Halsiz bacaklarımı belki biraz isteyerek belki biraz da istemeden diğerinin önüne atıp durdum yol boyunca. Bir sonbahar günü, dalından dökülmüş yaprakları ezerek ilerliyordum. Duyduğum hışırtı hoşuma gidiyordu. Ezdiğim şey yaprak değilmiş de tüm kötü hislerimmiş gibi… Mümkün müydü böylesi? Dalından düşen yapraklar gibi biz de bizi üzen şeyleri atabilir miydik içimizden? Yoksa onlar olmadan biz, biz mi olamazdık? Kim bilir, belki de ne barındırıyorsak içimizde, asıl ihtiyaç duyduğumuz şey de oydu. Bizi büyütecek, pişirecek, olgunlaştıracak şey… Kim bilebilirdi ki?
Zihnimi istila etmiş onlarca düşünceye rağmen varabilmiştim istediğim yere. Minik bir tepe diyebilirdim burası için. Büyükçe bir ağaç ve çokça ot vardı. Başka da hiçbir şey yoktu. Hiçliğin ortasında ne arıyordum, bilinmez. Bir şey bulabilecek miydim? Az sonra görecektim.
Bıraktım kendimi ağacın yamacına. Yüzümü güneşe çevirdim, gönlümü de Güneş’ime… Kulaklığımı takıp listemden bir şarkı açtım rastgele. Ekranda ”Bir Sevmek Bin Defa Ölmek Demekmiş” yazdığını görünce çok acıtan bir hüzün kapladı içimi. Ne de güzel söylüyordu Barış Akarsu. İçime işliyordu ilmek ilmek, hissini. Kalbimin her köşesinde hissedebiliyordum.

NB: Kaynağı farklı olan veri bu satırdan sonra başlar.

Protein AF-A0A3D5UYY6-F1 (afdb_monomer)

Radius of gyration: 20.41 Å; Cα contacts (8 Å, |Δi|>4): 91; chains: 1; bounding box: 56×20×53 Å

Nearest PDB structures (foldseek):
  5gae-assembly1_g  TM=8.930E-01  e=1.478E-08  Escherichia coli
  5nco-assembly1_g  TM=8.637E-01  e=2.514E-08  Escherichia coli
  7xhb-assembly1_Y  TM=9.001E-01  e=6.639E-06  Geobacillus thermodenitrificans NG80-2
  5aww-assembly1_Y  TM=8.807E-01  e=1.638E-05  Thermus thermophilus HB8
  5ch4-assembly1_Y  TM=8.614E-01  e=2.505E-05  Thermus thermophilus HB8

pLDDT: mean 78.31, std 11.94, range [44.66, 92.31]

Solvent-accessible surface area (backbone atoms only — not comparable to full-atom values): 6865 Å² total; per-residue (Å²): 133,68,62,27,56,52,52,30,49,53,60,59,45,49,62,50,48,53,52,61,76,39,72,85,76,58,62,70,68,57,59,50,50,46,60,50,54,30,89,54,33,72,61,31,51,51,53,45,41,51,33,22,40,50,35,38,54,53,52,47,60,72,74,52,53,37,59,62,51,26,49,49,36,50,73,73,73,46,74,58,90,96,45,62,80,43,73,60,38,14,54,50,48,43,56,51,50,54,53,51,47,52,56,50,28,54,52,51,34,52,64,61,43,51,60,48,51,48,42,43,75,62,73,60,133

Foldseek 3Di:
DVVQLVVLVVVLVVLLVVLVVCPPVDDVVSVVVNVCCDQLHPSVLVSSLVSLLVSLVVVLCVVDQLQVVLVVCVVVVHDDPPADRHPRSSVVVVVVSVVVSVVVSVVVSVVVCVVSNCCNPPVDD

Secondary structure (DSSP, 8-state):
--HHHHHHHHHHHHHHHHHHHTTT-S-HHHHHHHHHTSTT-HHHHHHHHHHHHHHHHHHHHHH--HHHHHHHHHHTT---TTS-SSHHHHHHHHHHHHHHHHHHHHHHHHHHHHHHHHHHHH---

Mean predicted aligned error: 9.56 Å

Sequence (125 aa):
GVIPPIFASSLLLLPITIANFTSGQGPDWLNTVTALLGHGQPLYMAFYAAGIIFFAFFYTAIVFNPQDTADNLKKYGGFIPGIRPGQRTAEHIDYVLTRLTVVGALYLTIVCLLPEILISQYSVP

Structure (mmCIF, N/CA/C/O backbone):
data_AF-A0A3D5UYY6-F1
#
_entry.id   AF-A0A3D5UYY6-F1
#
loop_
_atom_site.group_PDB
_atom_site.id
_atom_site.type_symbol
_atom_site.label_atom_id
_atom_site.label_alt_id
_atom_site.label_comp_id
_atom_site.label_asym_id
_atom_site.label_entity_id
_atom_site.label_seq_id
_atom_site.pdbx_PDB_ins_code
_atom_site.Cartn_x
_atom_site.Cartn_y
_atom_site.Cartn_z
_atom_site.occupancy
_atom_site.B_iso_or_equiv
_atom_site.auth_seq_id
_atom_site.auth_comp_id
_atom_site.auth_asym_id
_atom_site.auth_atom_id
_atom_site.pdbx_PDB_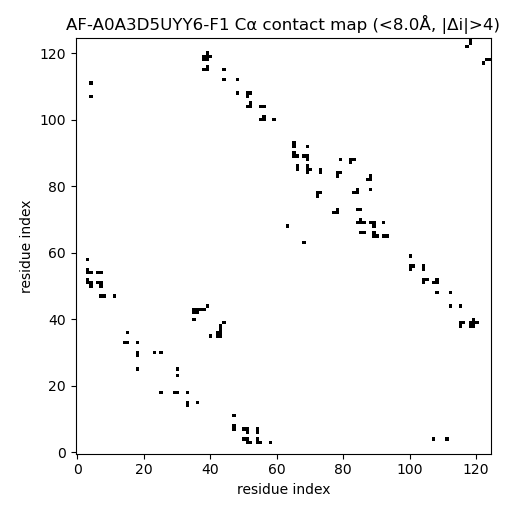model_num
ATOM 1 N N . GLY A 1 1 ? -4.089 9.856 -2.379 1.00 60.53 1 GLY A N 1
ATOM 2 C CA . GLY A 1 1 ? -3.684 8.549 -2.934 1.00 60.53 1 GLY A CA 1
ATOM 3 C C . GLY A 1 1 ? -2.619 8.611 -4.023 1.00 60.53 1 GLY A C 1
ATOM 4 O O . GLY A 1 1 ? -2.385 7.587 -4.635 1.00 60.53 1 GLY A O 1
ATOM 5 N N . VAL A 1 2 ? -1.955 9.750 -4.267 1.00 66.00 2 VAL A N 1
ATOM 6 C CA . VAL A 1 2 ? -0.902 9.870 -5.305 1.00 66.00 2 VAL A CA 1
ATOM 7 C C . VAL A 1 2 ? 0.507 9.520 -4.809 1.00 66.00 2 VAL A C 1
ATOM 9 O O . VAL A 1 2 ? 1.412 9.355 -5.612 1.00 66.00 2 VAL A O 1
ATOM 12 N N . ILE A 1 3 ? 0.700 9.367 -3.496 1.00 78.06 3 ILE A N 1
ATOM 13 C CA . ILE A 1 3 ? 2.011 9.110 -2.882 1.00 78.06 3 ILE A CA 1
ATOM 14 C C . ILE A 1 3 ? 2.575 7.711 -3.221 1.00 78.06 3 ILE A C 1
ATOM 16 O O . ILE A 1 3 ? 3.750 7.644 -3.580 1.00 78.06 3 ILE A O 1
ATOM 20 N N . PRO A 1 4 ? 1.799 6.603 -3.182 1.00 77.50 4 PRO A N 1
ATOM 21 C CA . PRO A 1 4 ? 2.354 5.274 -3.460 1.00 77.50 4 PRO A CA 1
ATOM 22 C C . PRO A 1 4 ? 2.950 5.107 -4.872 1.00 77.50 4 PRO A C 1
ATOM 24 O O . PRO A 1 4 ? 4.070 4.604 -4.968 1.00 77.50 4 PRO A O 1
ATOM 27 N N . PRO A 1 5 ? 2.301 5.580 -5.958 1.00 77.31 5 PRO A N 1
ATOM 28 C CA . PRO A 1 5 ? 2.899 5.537 -7.295 1.00 77.31 5 PRO A CA 1
ATOM 29 C C . PRO A 1 5 ? 4.177 6.371 -7.435 1.00 77.31 5 PRO A C 1
ATOM 31 O O . PRO A 1 5 ? 5.084 5.965 -8.157 1.00 77.31 5 PRO A O 1
ATOM 34 N N . ILE A 1 6 ? 4.267 7.508 -6.732 1.00 82.12 6 ILE A N 1
ATOM 35 C CA . ILE A 1 6 ? 5.450 8.385 -6.746 1.00 82.12 6 ILE 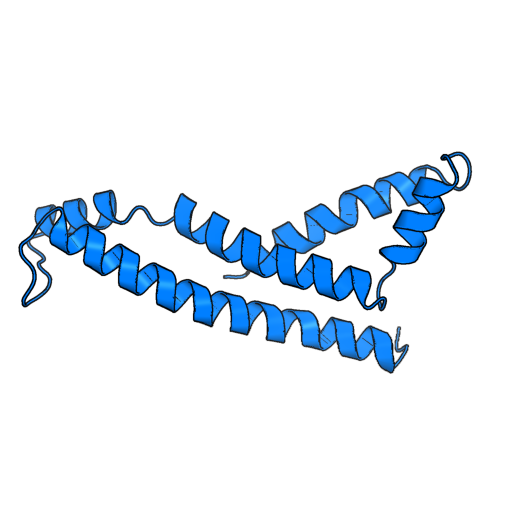A CA 1
ATOM 36 C C . ILE A 1 6 ? 6.641 7.717 -6.042 1.00 82.12 6 ILE A C 1
ATOM 38 O O . ILE A 1 6 ? 7.773 7.831 -6.505 1.00 82.12 6 ILE A O 1
ATOM 42 N N . PHE A 1 7 ? 6.411 7.004 -4.935 1.00 80.31 7 PHE A N 1
ATOM 43 C CA . PHE A 1 7 ? 7.469 6.228 -4.275 1.00 80.31 7 PHE A CA 1
ATOM 44 C C . PHE A 1 7 ? 7.917 5.029 -5.109 1.00 80.31 7 PHE A C 1
ATOM 46 O O . PHE A 1 7 ? 9.112 4.749 -5.185 1.00 80.31 7 PHE A O 1
ATOM 53 N N . ALA A 1 8 ? 6.979 4.343 -5.765 1.00 76.94 8 ALA A N 1
ATOM 54 C CA . ALA A 1 8 ? 7.316 3.248 -6.665 1.00 76.94 8 ALA A CA 1
ATOM 55 C C . ALA A 1 8 ? 8.172 3.738 -7.846 1.00 76.94 8 ALA A C 1
ATOM 57 O O . ALA A 1 8 ? 9.196 3.129 -8.151 1.00 76.94 8 ALA A O 1
ATOM 58 N N . SER A 1 9 ? 7.808 4.864 -8.473 1.00 73.94 9 SER A N 1
ATOM 59 C CA . SER A 1 9 ? 8.577 5.410 -9.596 1.00 73.94 9 SER A CA 1
ATOM 60 C C . SER A 1 9 ? 9.935 5.962 -9.159 1.00 73.94 9 SER A C 1
ATOM 62 O O . SER A 1 9 ? 10.933 5.689 -9.822 1.00 73.94 9 SER A O 1
ATOM 64 N N . SER A 1 10 ? 10.029 6.664 -8.023 1.00 80.19 10 SER A N 1
ATOM 65 C CA . SER A 1 10 ? 11.313 7.184 -7.530 1.00 80.19 10 SER A CA 1
ATOM 66 C C . SER A 1 10 ? 12.294 6.072 -7.147 1.00 80.19 10 SER A C 1
ATOM 68 O O . SER A 1 10 ? 13.480 6.175 -7.463 1.00 80.19 10 SER A O 1
ATOM 70 N N . LEU A 1 11 ? 11.807 4.975 -6.551 1.00 77.56 11 LEU A N 1
ATOM 71 C CA . LEU A 1 11 ? 12.630 3.810 -6.224 1.00 77.56 11 LEU A CA 1
ATOM 72 C C . LEU A 1 11 ? 13.177 3.126 -7.484 1.00 77.56 11 LEU A C 1
ATOM 74 O O . LEU A 1 11 ? 14.340 2.730 -7.504 1.00 77.56 11 LEU A O 1
ATOM 78 N N . LEU A 1 12 ? 12.363 3.013 -8.539 1.00 72.56 12 LEU A N 1
ATOM 79 C CA . LEU A 1 12 ? 12.787 2.426 -9.815 1.00 72.56 12 LEU A CA 1
ATOM 80 C C . LEU A 1 12 ? 13.717 3.346 -10.619 1.00 72.56 12 LEU A C 1
ATOM 82 O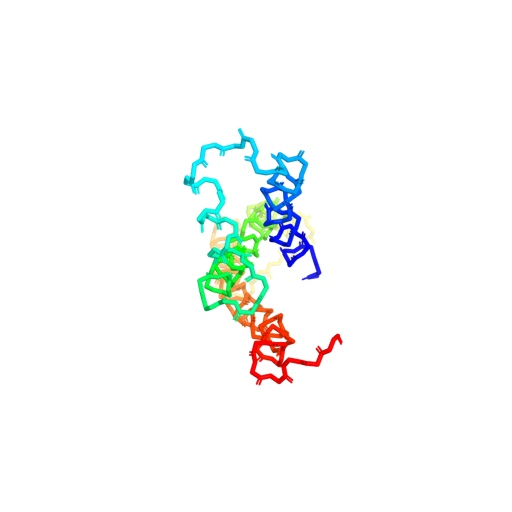 O . LEU A 1 12 ? 14.580 2.858 -11.346 1.00 72.56 12 LEU A O 1
ATOM 86 N N . LEU A 1 13 ? 13.591 4.667 -10.474 1.00 73.81 13 LEU A N 1
ATOM 87 C CA . LEU A 1 13 ? 14.444 5.639 -11.164 1.00 73.81 13 LEU A CA 1
ATOM 88 C C . LEU A 1 13 ? 15.867 5.716 -10.593 1.00 73.81 13 LEU A C 1
ATOM 90 O O . LEU A 1 13 ? 16.798 6.029 -11.336 1.00 73.81 13 LEU A O 1
ATOM 94 N N . LEU A 1 14 ? 16.073 5.409 -9.309 1.00 74.56 14 LEU A N 1
ATOM 95 C CA . LEU A 1 14 ? 17.398 5.417 -8.673 1.00 74.56 14 LEU A CA 1
ATOM 96 C C . LEU A 1 14 ? 18.432 4.498 -9.360 1.00 74.56 14 LEU A C 1
ATOM 98 O O . LEU A 1 14 ? 19.486 5.002 -9.756 1.00 74.56 14 LEU A O 1
ATOM 102 N N . PRO A 1 15 ? 18.177 3.189 -9.561 1.00 65.88 15 PRO A N 1
ATOM 103 C CA . PRO A 1 15 ? 19.132 2.306 -10.230 1.00 65.88 15 PRO A CA 1
ATOM 104 C C . PRO A 1 15 ? 19.339 2.679 -11.702 1.00 65.88 15 PRO A C 1
ATOM 106 O O . PRO A 1 15 ? 20.465 2.610 -12.191 1.00 65.88 15 PRO A O 1
ATOM 109 N N . ILE A 1 16 ? 18.289 3.143 -12.390 1.00 68.00 16 ILE A N 1
ATOM 110 C CA . ILE A 1 16 ? 18.385 3.633 -13.774 1.00 68.00 16 ILE A CA 1
ATOM 111 C C . ILE A 1 16 ? 19.307 4.856 -13.839 1.00 68.00 16 ILE A C 1
ATOM 113 O O . ILE A 1 16 ? 20.151 4.954 -14.728 1.00 68.00 16 ILE A O 1
ATOM 117 N N . THR A 1 17 ? 19.192 5.776 -12.882 1.00 70.50 17 THR A N 1
ATOM 118 C CA . THR A 1 17 ? 20.043 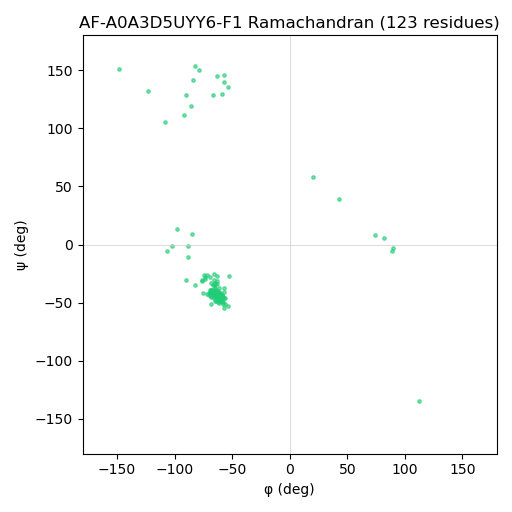6.970 -12.812 1.00 70.50 17 THR A CA 1
ATOM 119 C C . THR A 1 17 ? 21.498 6.579 -12.567 1.00 70.50 17 THR A C 1
ATOM 121 O O . THR A 1 17 ? 22.372 6.993 -13.322 1.00 70.50 17 THR A O 1
ATOM 124 N N . ILE A 1 18 ? 21.766 5.714 -11.582 1.00 69.50 18 ILE A N 1
ATOM 125 C CA . ILE A 1 18 ? 23.124 5.225 -11.287 1.00 69.50 18 ILE A CA 1
ATOM 126 C C . ILE A 1 18 ? 23.737 4.548 -12.519 1.00 69.50 18 ILE A C 1
ATOM 128 O O . ILE A 1 18 ? 24.871 4.842 -12.891 1.00 69.50 18 ILE A O 1
ATOM 132 N N . ALA A 1 19 ? 22.983 3.694 -13.206 1.00 66.12 19 ALA A N 1
ATOM 133 C CA . ALA A 1 19 ? 23.468 3.015 -14.400 1.00 66.12 19 ALA A CA 1
ATOM 134 C C . ALA A 1 19 ? 23.764 3.965 -15.567 1.00 66.12 19 ALA A C 1
ATOM 136 O O . ALA A 1 19 ? 24.793 3.809 -16.222 1.00 66.12 19 ALA A O 1
ATOM 137 N N . ASN A 1 20 ? 22.922 4.981 -15.785 1.00 66.31 20 ASN A N 1
ATOM 138 C CA . ASN A 1 20 ? 23.179 6.020 -16.787 1.00 66.31 20 ASN A CA 1
ATOM 139 C C . ASN A 1 20 ? 24.456 6.813 -16.469 1.00 66.31 20 ASN A C 1
ATOM 141 O O . ASN A 1 20 ? 25.259 7.066 -17.365 1.00 66.31 20 ASN A O 1
ATOM 145 N N . PHE A 1 21 ? 24.700 7.133 -15.193 1.00 67.94 21 PHE A N 1
ATOM 146 C CA . PHE A 1 21 ? 25.951 7.767 -14.757 1.00 67.94 21 PHE A CA 1
ATOM 147 C C . PHE A 1 21 ? 27.179 6.860 -14.938 1.00 67.94 21 PHE A C 1
ATOM 149 O O . PHE A 1 21 ? 28.286 7.362 -15.124 1.00 67.94 21 PHE A O 1
ATOM 156 N N . THR A 1 22 ? 26.998 5.535 -14.937 1.00 66.25 22 THR A N 1
ATOM 157 C CA . THR A 1 22 ? 28.102 4.567 -15.069 1.00 66.25 22 THR A CA 1
ATOM 158 C C . THR A 1 22 ? 28.435 4.216 -16.530 1.00 66.25 22 THR A C 1
ATOM 160 O O . THR A 1 22 ? 29.357 3.438 -16.745 1.00 66.25 22 THR A O 1
ATOM 163 N N . SER A 1 23 ? 27.719 4.772 -17.524 1.00 55.41 23 SER A N 1
ATOM 164 C CA . SER A 1 23 ? 28.021 4.783 -18.979 1.00 55.41 23 SER A CA 1
ATOM 165 C C . SER A 1 23 ? 29.012 3.716 -19.508 1.00 55.41 23 SER A C 1
ATOM 167 O O . SER A 1 23 ? 30.040 4.031 -20.103 1.00 55.41 23 SER A O 1
ATOM 169 N N . GLY A 1 24 ? 28.709 2.428 -19.306 1.00 57.78 24 GLY A N 1
ATOM 170 C CA . GLY A 1 24 ? 29.499 1.312 -19.851 1.00 57.78 24 GLY A CA 1
ATOM 171 C C . GLY A 1 24 ? 30.764 0.899 -19.078 1.00 57.78 24 GLY A C 1
ATOM 172 O O . GLY A 1 24 ? 31.479 0.024 -19.552 1.00 57.78 24 GLY A O 1
ATOM 173 N N . GLN A 1 25 ? 31.042 1.466 -17.899 1.00 56.72 25 GLN A N 1
ATOM 174 C CA . GLN A 1 25 ? 32.157 1.055 -17.016 1.00 56.72 25 GLN A CA 1
ATOM 175 C C . GLN A 1 25 ? 31.712 0.200 -15.814 1.00 56.72 25 GLN A C 1
ATOM 177 O O . GLN A 1 25 ? 32.541 -0.228 -15.011 1.00 56.72 25 GLN A O 1
ATOM 182 N N . GLY A 1 26 ? 30.408 -0.053 -15.671 1.00 61.31 26 GLY A N 1
ATOM 183 C CA . GLY A 1 26 ? 29.864 -0.964 -14.665 1.00 61.31 26 GLY A CA 1
ATOM 184 C C . GLY A 1 26 ? 29.926 -2.430 -15.120 1.00 61.31 26 GLY A C 1
ATOM 185 O O . GLY A 1 26 ? 29.904 -2.692 -16.321 1.00 61.31 26 GLY A O 1
ATOM 186 N N . PRO A 1 27 ? 29.982 -3.400 -14.192 1.00 62.53 27 PRO A N 1
ATOM 187 C CA . PRO A 1 27 ? 29.982 -4.827 -14.525 1.00 62.53 27 PRO A CA 1
ATOM 188 C C . PRO A 1 27 ? 28.751 -5.228 -15.362 1.00 62.53 27 PRO A C 1
ATOM 190 O O . PRO A 1 27 ? 27.665 -4.700 -15.144 1.00 62.53 27 PRO A O 1
ATOM 193 N N . ASP A 1 28 ? 28.894 -6.183 -16.290 1.00 64.75 28 ASP A N 1
ATOM 194 C CA . ASP A 1 28 ? 27.880 -6.534 -17.312 1.00 64.75 28 ASP A CA 1
ATOM 195 C C . ASP A 1 28 ? 26.473 -6.832 -16.762 1.00 64.75 28 ASP A C 1
ATOM 197 O O . ASP A 1 28 ? 25.460 -6.604 -17.430 1.00 64.75 28 ASP A O 1
ATOM 201 N N . TRP A 1 29 ? 26.385 -7.292 -15.511 1.00 66.06 29 TRP A N 1
ATOM 202 C CA . TRP A 1 29 ? 25.109 -7.513 -14.833 1.00 66.06 29 TRP A CA 1
ATOM 203 C C . TRP A 1 29 ? 24.322 -6.214 -14.609 1.00 66.06 29 TRP A C 1
ATOM 205 O O . TRP A 1 29 ? 23.101 -6.242 -14.705 1.00 66.06 29 TRP A O 1
ATOM 215 N N . LEU A 1 30 ? 24.982 -5.072 -14.381 1.00 62.78 30 LEU A N 1
ATOM 216 C CA . LEU A 1 30 ? 24.331 -3.763 -14.226 1.00 62.78 30 LEU A CA 1
ATOM 217 C C . LEU A 1 30 ? 23.689 -3.304 -15.536 1.00 62.78 30 LEU A C 1
ATOM 219 O O . LEU A 1 30 ? 22.545 -2.862 -15.520 1.00 62.78 30 LEU A O 1
ATOM 223 N N . ASN A 1 31 ? 24.386 -3.482 -16.662 1.00 61.72 31 ASN A N 1
ATOM 224 C CA . ASN A 1 31 ? 23.855 -3.180 -17.996 1.00 61.72 31 ASN A CA 1
ATOM 225 C C . ASN A 1 31 ? 22.705 -4.124 -18.378 1.00 61.72 31 ASN A C 1
ATOM 227 O O . ASN A 1 31 ? 21.737 -3.713 -19.012 1.00 61.72 31 ASN A O 1
ATOM 231 N N . THR A 1 32 ? 22.779 -5.389 -17.956 1.00 62.28 32 THR A N 1
ATOM 232 C CA . THR A 1 32 ? 21.711 -6.374 -18.188 1.00 62.28 32 THR A CA 1
ATOM 233 C C . THR A 1 32 ? 20.472 -6.052 -17.350 1.00 62.28 32 THR A C 1
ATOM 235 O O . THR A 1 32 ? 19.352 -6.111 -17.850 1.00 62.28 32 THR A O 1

Biz Güneş’imle 18’imizde bulmuştuk birbirimizi. Onca sene bir o yana bir bu yana savrulduktan sonra rastlaşmıştık. Tutunmuştuk birbirimize, daha fazla savrulmamak için. Sıkı sıkı tutmuştum ellerini, bu kargaşada kaybolmasın diye. Meğer ne güçsüzmüş benim ellerim. Tutamamışım ellerini öyle sandığım kadar sıkı. Yapamamışım. Meğer ben beceriksiz herifin tekiymişim, çok sonra anladım.
Birden gitti benim Güneş’im. Nasıl olduğunu anlamadan, fark edemeden… Sessiz sedasız, hissettirmeden… İşin aslı, ikimiz de biliyorduk olacakları. Bedeninde kötü huylu bir tümör taşıyordu biz tanıştığımızda. Kimsenin umudu yoktu ona dair. Ben hariç… Ben hep inandım Güneş’ime. İlk andan son ana kadar tüm kalbimle inandım. Güzel yüzünü avuçlarımın arasına alır, ”Geçecek.” derdim. ”Geçecek, Güneş’im.”
Gözleri ışıldardı o anlarda. Sanki duymak istediği tek şey buymuş gibi… Tek bir doktordan bile ufacık olumlu bir kelime duyamıyorken ”Geçecek.” demek ne büyük cesaretmiş, ne büyük delilikmiş. Hoş, yine olsa yine derim aynılarını. Çünkü benim kalbim, bir Güneş’ime öyle umutla atardı. Zaten o gittikten sonra attı mı atmadı mı, bilmiyorum. Nefes aldım bir şekilde ancak yemin ederim ki buna yaşamak denmezdi.
”Bir sevmek bin defa ölmek demekmiş
Bin defa ölüp de ölememekmiş.”
Güneş batmak üzereydi, gökyüzü birden fazla tonu gösteriyordu insanlığa. Gidişi nasıl da güzel görünüyordu güneşin. Oysa benim Güneş’im giderken bembeyazdı. Çok kızarırdı yanakları normalde. Heyecanlandığında, sinirlendiğinde, mutlu olduğunda, ağladığında… Hep kıpkırmızı olan o yanakları, giderken öyle değildi. Beyazın hiçbir tonu, o güne dek öylesine dehşet veren bir biçimde acıtmamıştı canımı.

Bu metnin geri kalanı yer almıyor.